▶ _WHAT YOU WILL DO_: Extract from the entries below, exactly as given, only the lines from the line containing "ATOM 209 N N" to the line containing "ATOM 213 O O", both lines included.

---

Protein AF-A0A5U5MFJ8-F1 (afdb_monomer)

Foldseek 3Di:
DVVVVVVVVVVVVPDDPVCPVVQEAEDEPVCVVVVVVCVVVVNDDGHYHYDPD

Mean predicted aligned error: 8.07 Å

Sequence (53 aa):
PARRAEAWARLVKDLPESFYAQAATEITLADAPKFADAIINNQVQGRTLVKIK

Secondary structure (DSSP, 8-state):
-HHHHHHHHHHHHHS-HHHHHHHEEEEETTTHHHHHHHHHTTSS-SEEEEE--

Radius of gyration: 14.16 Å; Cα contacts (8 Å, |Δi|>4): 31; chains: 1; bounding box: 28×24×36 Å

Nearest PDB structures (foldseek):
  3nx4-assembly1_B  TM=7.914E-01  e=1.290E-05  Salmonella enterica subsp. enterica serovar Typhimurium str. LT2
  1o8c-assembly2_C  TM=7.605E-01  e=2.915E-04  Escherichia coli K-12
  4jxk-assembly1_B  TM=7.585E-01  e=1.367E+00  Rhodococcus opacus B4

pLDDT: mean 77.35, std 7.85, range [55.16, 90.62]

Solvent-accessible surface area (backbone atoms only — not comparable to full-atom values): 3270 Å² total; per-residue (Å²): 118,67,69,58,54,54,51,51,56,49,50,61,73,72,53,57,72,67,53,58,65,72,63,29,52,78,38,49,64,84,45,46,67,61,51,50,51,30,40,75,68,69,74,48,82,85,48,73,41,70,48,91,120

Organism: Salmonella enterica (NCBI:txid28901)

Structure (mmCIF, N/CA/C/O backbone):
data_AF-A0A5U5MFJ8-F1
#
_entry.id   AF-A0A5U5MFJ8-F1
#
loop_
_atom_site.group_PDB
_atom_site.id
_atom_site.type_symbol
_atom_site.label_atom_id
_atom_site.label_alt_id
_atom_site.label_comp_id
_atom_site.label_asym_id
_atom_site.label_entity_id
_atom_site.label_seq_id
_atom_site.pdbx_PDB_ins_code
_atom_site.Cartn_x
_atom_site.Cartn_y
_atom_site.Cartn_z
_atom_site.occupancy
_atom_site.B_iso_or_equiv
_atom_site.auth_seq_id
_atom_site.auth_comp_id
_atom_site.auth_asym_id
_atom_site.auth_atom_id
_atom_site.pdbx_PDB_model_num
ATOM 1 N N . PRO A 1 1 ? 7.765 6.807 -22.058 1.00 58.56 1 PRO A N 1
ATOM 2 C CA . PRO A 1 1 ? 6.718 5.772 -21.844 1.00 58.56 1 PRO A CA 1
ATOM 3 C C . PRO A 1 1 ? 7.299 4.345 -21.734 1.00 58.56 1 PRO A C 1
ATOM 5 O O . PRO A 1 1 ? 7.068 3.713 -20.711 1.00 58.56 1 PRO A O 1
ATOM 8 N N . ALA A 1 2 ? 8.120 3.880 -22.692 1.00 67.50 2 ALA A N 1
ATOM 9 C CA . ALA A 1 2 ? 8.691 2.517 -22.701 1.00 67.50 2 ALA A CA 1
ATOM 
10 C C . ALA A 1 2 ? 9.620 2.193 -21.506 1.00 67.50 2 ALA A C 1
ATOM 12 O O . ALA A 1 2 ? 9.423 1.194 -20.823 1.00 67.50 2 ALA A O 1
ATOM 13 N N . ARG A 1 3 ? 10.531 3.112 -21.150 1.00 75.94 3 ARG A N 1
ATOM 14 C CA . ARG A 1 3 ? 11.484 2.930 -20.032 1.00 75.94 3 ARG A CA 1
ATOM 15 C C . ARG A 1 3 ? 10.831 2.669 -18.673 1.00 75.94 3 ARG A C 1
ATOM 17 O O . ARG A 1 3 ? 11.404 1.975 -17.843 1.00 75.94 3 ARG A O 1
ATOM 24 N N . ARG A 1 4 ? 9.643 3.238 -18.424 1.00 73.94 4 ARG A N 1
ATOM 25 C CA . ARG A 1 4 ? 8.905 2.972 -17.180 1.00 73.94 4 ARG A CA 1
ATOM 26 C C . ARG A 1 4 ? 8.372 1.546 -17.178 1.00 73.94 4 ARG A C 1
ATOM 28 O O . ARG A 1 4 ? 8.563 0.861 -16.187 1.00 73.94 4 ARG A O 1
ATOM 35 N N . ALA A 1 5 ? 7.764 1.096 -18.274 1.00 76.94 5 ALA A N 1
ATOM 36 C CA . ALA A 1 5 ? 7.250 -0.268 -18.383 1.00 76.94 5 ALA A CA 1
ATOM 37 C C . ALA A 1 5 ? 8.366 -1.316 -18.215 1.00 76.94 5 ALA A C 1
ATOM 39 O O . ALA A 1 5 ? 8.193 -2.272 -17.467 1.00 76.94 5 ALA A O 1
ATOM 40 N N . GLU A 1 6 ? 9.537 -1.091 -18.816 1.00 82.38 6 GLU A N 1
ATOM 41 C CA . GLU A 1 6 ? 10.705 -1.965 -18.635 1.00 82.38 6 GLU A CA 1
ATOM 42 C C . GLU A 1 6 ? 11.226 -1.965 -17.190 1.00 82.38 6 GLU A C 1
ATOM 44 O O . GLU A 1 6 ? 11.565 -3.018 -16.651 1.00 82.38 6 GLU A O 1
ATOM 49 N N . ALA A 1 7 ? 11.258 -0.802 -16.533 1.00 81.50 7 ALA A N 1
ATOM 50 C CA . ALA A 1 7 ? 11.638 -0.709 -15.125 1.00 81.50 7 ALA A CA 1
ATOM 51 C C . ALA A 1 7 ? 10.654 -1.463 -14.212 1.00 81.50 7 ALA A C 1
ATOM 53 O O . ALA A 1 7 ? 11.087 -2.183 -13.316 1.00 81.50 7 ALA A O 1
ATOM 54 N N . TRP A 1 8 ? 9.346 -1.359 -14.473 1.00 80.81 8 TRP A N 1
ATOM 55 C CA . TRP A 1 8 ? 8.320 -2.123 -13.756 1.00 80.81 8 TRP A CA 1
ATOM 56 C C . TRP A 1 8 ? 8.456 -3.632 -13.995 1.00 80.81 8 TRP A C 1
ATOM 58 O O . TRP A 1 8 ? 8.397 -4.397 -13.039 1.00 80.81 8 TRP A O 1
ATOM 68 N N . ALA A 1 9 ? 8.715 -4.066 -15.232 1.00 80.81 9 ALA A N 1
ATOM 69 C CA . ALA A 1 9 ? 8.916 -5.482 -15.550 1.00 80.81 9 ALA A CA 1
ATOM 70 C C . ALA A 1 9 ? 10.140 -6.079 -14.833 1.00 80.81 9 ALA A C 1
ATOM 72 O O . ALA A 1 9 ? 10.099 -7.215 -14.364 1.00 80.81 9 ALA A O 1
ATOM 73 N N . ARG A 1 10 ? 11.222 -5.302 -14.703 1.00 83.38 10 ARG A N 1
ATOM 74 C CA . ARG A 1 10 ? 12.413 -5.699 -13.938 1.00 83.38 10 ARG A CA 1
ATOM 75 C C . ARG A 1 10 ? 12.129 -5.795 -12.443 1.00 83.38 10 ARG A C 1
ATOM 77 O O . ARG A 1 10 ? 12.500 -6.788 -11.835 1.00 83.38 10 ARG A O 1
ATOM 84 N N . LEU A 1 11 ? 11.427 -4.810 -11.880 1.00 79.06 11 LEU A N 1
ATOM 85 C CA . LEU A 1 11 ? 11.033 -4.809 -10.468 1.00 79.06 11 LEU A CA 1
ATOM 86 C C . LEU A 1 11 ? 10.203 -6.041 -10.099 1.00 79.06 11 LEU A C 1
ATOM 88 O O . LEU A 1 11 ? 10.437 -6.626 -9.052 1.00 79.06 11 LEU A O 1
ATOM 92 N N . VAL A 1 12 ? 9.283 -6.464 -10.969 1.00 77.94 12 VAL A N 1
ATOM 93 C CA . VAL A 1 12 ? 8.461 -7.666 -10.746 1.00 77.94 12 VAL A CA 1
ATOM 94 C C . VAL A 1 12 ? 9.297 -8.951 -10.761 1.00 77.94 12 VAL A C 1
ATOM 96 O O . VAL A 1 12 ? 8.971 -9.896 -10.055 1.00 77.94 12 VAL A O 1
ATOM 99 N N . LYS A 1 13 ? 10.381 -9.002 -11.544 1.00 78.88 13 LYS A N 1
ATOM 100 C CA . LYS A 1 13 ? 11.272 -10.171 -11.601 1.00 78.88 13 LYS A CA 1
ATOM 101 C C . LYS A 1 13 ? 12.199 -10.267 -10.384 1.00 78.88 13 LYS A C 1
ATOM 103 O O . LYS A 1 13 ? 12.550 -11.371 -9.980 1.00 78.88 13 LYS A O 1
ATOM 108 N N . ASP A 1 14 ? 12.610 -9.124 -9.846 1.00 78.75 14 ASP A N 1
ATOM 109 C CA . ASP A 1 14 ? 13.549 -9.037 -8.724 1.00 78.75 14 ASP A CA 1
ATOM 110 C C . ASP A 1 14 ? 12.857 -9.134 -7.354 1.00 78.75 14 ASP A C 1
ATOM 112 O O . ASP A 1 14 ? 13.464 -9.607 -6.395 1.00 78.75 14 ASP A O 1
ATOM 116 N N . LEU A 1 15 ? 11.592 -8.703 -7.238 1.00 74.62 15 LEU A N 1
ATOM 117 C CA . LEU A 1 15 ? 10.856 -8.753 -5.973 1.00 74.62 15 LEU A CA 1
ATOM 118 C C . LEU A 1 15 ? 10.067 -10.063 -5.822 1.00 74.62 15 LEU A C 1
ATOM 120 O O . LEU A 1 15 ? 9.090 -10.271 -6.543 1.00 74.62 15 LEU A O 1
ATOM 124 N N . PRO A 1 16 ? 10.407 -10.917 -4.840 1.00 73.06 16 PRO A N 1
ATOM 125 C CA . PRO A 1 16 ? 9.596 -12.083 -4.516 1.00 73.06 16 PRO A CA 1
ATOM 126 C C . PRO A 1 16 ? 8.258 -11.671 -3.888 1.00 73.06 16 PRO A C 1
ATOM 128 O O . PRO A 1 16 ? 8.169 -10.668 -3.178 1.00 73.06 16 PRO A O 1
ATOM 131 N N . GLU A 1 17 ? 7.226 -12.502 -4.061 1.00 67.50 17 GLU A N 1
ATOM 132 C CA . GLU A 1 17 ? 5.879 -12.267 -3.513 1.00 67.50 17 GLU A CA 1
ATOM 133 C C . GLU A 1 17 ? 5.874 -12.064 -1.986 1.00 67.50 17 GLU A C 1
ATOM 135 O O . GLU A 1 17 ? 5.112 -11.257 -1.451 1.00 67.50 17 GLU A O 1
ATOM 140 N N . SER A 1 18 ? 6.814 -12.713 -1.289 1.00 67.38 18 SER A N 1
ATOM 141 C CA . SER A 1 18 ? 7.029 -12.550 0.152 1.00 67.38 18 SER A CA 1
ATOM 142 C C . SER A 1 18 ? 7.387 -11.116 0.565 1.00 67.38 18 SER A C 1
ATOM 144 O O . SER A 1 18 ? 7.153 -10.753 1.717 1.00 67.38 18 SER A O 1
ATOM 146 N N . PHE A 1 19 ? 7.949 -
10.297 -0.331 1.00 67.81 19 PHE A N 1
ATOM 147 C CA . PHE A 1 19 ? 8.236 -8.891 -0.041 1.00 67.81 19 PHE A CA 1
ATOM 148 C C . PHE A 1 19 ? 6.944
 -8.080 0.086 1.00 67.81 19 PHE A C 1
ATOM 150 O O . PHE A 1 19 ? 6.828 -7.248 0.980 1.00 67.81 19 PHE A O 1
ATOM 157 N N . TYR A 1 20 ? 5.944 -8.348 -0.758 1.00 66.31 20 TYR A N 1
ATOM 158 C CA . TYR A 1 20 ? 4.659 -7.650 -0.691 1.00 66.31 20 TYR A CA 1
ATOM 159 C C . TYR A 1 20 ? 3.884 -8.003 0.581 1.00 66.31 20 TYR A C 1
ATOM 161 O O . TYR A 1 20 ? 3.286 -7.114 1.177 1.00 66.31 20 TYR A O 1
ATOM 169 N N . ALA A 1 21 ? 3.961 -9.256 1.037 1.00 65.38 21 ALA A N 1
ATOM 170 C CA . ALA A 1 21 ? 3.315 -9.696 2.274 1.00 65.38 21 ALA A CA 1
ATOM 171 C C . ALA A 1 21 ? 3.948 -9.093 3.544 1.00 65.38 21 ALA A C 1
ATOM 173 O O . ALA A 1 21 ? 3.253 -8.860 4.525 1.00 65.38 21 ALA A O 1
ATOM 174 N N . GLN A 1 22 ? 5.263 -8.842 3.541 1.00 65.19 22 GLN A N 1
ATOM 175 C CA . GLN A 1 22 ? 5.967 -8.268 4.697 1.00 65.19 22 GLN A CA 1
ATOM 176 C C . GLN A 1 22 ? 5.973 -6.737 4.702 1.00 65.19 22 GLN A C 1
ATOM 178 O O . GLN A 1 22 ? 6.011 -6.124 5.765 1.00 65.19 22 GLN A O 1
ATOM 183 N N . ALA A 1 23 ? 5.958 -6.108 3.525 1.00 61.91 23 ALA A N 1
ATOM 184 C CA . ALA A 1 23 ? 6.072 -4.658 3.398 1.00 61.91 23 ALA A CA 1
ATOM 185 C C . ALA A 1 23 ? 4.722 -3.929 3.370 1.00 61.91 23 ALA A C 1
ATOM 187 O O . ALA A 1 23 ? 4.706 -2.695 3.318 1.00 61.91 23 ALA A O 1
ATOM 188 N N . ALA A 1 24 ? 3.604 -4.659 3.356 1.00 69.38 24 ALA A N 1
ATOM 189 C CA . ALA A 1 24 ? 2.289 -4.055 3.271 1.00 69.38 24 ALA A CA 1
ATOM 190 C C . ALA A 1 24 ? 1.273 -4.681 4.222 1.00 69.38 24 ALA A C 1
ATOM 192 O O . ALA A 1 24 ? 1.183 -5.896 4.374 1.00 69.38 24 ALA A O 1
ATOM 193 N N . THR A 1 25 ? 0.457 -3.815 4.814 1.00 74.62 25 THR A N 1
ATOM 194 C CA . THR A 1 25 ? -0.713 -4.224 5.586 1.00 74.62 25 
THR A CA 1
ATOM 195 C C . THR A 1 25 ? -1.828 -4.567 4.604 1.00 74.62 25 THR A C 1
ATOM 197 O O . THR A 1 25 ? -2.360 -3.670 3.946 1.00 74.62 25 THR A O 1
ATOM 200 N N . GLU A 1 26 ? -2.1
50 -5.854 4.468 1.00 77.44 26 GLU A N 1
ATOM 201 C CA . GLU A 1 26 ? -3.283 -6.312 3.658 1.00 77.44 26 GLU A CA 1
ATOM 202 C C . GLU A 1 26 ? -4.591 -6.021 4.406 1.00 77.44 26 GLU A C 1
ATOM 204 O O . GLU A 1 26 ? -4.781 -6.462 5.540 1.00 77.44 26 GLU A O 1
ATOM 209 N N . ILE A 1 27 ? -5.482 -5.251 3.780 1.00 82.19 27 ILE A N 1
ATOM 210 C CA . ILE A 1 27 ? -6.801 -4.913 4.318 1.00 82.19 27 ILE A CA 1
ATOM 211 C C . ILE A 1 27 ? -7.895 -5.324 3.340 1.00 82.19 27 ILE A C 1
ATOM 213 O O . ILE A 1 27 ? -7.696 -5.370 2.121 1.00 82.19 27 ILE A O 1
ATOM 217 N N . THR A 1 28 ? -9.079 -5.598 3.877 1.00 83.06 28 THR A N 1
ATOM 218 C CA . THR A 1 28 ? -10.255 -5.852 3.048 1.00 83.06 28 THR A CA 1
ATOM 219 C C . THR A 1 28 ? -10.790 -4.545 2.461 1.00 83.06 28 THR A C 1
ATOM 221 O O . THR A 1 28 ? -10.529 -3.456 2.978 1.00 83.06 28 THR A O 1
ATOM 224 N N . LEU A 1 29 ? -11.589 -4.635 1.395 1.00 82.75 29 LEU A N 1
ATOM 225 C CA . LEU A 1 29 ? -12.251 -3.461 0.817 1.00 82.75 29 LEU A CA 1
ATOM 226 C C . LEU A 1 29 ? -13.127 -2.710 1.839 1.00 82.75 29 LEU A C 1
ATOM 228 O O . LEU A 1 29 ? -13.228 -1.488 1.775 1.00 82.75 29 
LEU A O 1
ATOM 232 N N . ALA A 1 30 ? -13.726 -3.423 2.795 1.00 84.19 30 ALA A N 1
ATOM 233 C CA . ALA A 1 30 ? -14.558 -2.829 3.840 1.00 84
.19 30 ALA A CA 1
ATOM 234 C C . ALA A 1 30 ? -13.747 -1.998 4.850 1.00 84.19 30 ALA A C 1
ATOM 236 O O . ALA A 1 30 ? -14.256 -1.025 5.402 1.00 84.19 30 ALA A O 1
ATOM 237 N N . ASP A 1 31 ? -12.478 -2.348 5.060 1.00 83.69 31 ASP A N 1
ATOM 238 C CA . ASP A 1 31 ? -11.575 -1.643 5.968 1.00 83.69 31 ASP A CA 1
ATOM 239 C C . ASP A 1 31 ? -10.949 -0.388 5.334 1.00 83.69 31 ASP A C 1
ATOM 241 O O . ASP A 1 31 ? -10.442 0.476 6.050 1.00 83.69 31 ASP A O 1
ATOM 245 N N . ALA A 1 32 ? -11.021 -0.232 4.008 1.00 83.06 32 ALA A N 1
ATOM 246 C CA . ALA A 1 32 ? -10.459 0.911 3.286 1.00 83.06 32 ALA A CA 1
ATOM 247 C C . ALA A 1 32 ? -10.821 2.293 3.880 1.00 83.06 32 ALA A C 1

---

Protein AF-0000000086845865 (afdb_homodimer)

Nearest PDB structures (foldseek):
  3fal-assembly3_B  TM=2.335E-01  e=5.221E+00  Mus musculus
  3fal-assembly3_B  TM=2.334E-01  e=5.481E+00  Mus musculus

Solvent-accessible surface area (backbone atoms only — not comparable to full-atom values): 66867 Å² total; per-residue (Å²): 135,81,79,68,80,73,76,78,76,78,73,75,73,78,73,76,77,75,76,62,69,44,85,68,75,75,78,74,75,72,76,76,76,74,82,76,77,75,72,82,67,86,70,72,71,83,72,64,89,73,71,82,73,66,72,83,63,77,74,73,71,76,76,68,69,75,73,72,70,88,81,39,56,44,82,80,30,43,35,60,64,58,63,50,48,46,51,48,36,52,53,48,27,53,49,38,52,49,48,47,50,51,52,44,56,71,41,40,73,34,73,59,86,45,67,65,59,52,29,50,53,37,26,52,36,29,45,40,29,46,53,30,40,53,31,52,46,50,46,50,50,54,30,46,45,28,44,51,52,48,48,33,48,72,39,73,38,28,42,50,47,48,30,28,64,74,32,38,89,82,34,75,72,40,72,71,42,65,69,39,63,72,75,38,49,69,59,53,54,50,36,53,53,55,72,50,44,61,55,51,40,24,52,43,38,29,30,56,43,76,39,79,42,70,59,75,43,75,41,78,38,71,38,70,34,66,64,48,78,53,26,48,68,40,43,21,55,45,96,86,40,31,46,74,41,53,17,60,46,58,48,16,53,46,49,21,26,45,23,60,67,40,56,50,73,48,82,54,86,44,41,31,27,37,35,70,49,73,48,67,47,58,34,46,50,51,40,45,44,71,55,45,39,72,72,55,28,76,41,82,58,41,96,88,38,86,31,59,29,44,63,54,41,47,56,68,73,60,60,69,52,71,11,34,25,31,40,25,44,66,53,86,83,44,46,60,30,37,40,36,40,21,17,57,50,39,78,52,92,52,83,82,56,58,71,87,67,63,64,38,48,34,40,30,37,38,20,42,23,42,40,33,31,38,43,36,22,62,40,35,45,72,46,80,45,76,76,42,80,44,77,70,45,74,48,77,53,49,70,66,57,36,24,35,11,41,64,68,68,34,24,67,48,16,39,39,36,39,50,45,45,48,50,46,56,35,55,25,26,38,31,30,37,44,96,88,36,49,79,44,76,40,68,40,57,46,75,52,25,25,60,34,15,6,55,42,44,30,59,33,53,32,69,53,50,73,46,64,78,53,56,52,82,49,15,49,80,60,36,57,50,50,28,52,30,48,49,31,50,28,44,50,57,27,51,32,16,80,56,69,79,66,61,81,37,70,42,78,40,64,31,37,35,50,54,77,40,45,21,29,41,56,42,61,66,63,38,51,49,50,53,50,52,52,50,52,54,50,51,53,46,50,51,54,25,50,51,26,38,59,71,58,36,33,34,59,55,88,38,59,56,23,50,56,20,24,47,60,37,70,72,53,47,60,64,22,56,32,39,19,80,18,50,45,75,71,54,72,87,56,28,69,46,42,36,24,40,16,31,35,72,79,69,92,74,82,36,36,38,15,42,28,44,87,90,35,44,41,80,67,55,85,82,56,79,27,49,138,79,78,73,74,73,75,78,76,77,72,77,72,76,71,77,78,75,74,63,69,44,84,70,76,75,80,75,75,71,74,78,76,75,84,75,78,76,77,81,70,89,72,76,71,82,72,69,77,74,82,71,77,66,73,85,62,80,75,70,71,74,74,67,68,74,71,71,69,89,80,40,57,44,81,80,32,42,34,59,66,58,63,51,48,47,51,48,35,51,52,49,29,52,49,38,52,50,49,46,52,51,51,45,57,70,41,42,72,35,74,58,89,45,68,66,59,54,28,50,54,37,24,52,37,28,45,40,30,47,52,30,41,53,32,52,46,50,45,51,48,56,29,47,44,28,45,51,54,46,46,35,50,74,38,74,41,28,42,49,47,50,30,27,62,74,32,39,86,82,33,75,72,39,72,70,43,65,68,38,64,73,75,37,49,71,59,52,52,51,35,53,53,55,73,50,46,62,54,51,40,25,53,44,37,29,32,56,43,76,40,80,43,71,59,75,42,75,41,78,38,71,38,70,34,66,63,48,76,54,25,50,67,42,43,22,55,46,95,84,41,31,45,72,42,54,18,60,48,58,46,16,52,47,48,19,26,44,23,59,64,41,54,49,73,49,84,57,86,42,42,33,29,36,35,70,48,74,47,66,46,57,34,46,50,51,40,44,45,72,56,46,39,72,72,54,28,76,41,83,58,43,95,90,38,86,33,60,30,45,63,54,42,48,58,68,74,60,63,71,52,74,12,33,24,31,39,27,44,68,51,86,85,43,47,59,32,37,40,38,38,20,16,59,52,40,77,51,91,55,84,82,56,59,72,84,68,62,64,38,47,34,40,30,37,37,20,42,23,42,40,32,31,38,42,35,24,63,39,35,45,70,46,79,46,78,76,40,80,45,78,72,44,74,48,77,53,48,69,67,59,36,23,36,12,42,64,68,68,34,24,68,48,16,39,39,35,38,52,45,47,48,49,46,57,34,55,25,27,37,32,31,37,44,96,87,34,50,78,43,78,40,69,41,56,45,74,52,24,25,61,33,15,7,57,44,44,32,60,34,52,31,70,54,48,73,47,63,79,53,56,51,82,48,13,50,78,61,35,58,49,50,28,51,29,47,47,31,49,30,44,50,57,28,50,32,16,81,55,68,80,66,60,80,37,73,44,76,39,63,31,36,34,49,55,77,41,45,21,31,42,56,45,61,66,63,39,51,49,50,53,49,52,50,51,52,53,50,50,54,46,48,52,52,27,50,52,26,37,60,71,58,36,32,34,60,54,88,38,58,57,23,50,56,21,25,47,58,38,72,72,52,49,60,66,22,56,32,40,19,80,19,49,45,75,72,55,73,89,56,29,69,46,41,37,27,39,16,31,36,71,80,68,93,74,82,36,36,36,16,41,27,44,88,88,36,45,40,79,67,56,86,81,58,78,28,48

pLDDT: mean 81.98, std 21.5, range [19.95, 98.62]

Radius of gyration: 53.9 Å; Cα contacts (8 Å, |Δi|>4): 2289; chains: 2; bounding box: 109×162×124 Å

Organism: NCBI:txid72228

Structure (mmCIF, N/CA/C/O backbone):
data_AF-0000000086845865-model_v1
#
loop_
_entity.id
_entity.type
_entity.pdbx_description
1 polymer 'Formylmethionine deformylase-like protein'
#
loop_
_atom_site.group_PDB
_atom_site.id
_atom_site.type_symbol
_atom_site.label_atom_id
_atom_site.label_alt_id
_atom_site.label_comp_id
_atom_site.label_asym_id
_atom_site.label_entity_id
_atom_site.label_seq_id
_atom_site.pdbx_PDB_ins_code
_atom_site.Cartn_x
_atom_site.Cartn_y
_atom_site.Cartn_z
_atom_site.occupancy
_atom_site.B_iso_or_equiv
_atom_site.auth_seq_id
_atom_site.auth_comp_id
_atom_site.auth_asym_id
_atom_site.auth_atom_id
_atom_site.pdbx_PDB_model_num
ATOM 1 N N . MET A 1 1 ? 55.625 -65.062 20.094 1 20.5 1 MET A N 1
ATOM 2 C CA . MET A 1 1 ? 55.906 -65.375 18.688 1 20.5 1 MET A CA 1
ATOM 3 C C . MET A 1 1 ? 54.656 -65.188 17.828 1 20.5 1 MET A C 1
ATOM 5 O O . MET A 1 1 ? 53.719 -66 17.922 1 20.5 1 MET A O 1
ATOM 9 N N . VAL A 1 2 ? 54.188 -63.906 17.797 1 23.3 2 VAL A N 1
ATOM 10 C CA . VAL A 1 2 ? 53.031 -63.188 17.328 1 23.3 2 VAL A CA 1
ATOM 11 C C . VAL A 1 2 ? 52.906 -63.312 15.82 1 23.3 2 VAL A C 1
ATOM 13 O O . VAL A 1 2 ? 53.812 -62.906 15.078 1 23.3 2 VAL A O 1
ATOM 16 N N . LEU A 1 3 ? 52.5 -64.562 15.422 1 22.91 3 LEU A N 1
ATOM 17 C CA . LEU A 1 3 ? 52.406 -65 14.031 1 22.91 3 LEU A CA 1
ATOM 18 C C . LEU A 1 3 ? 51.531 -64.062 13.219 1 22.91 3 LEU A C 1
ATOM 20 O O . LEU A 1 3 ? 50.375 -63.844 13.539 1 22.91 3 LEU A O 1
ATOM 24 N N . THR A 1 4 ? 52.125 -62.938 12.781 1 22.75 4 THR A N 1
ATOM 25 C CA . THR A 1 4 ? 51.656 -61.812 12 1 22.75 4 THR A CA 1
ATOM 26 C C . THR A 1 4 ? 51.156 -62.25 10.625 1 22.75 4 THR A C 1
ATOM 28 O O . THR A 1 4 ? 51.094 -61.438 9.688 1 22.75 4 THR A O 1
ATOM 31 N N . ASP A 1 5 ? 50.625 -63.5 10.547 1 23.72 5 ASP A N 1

---

▶ _RESULT OF THE EXERCISE_:
ATOM 209 N N . ILE A 1 27 ? -5.482 -5.251 3.780 1.00 82.19 27 ILE A N 1
ATOM 210 C CA . ILE A 1 27 ? -6.801 -4.913 4.318 1.00 82.19 27 ILE A CA 1
ATOM 211 C C . ILE A 1 27 ? -7.895 -5.324 3.340 1.00 82.19 27 ILE A C 1
ATOM 213 O O . ILE A 1 27 ? -7.696 -5.370 2.121 1.00 82.19 27 ILE A O 1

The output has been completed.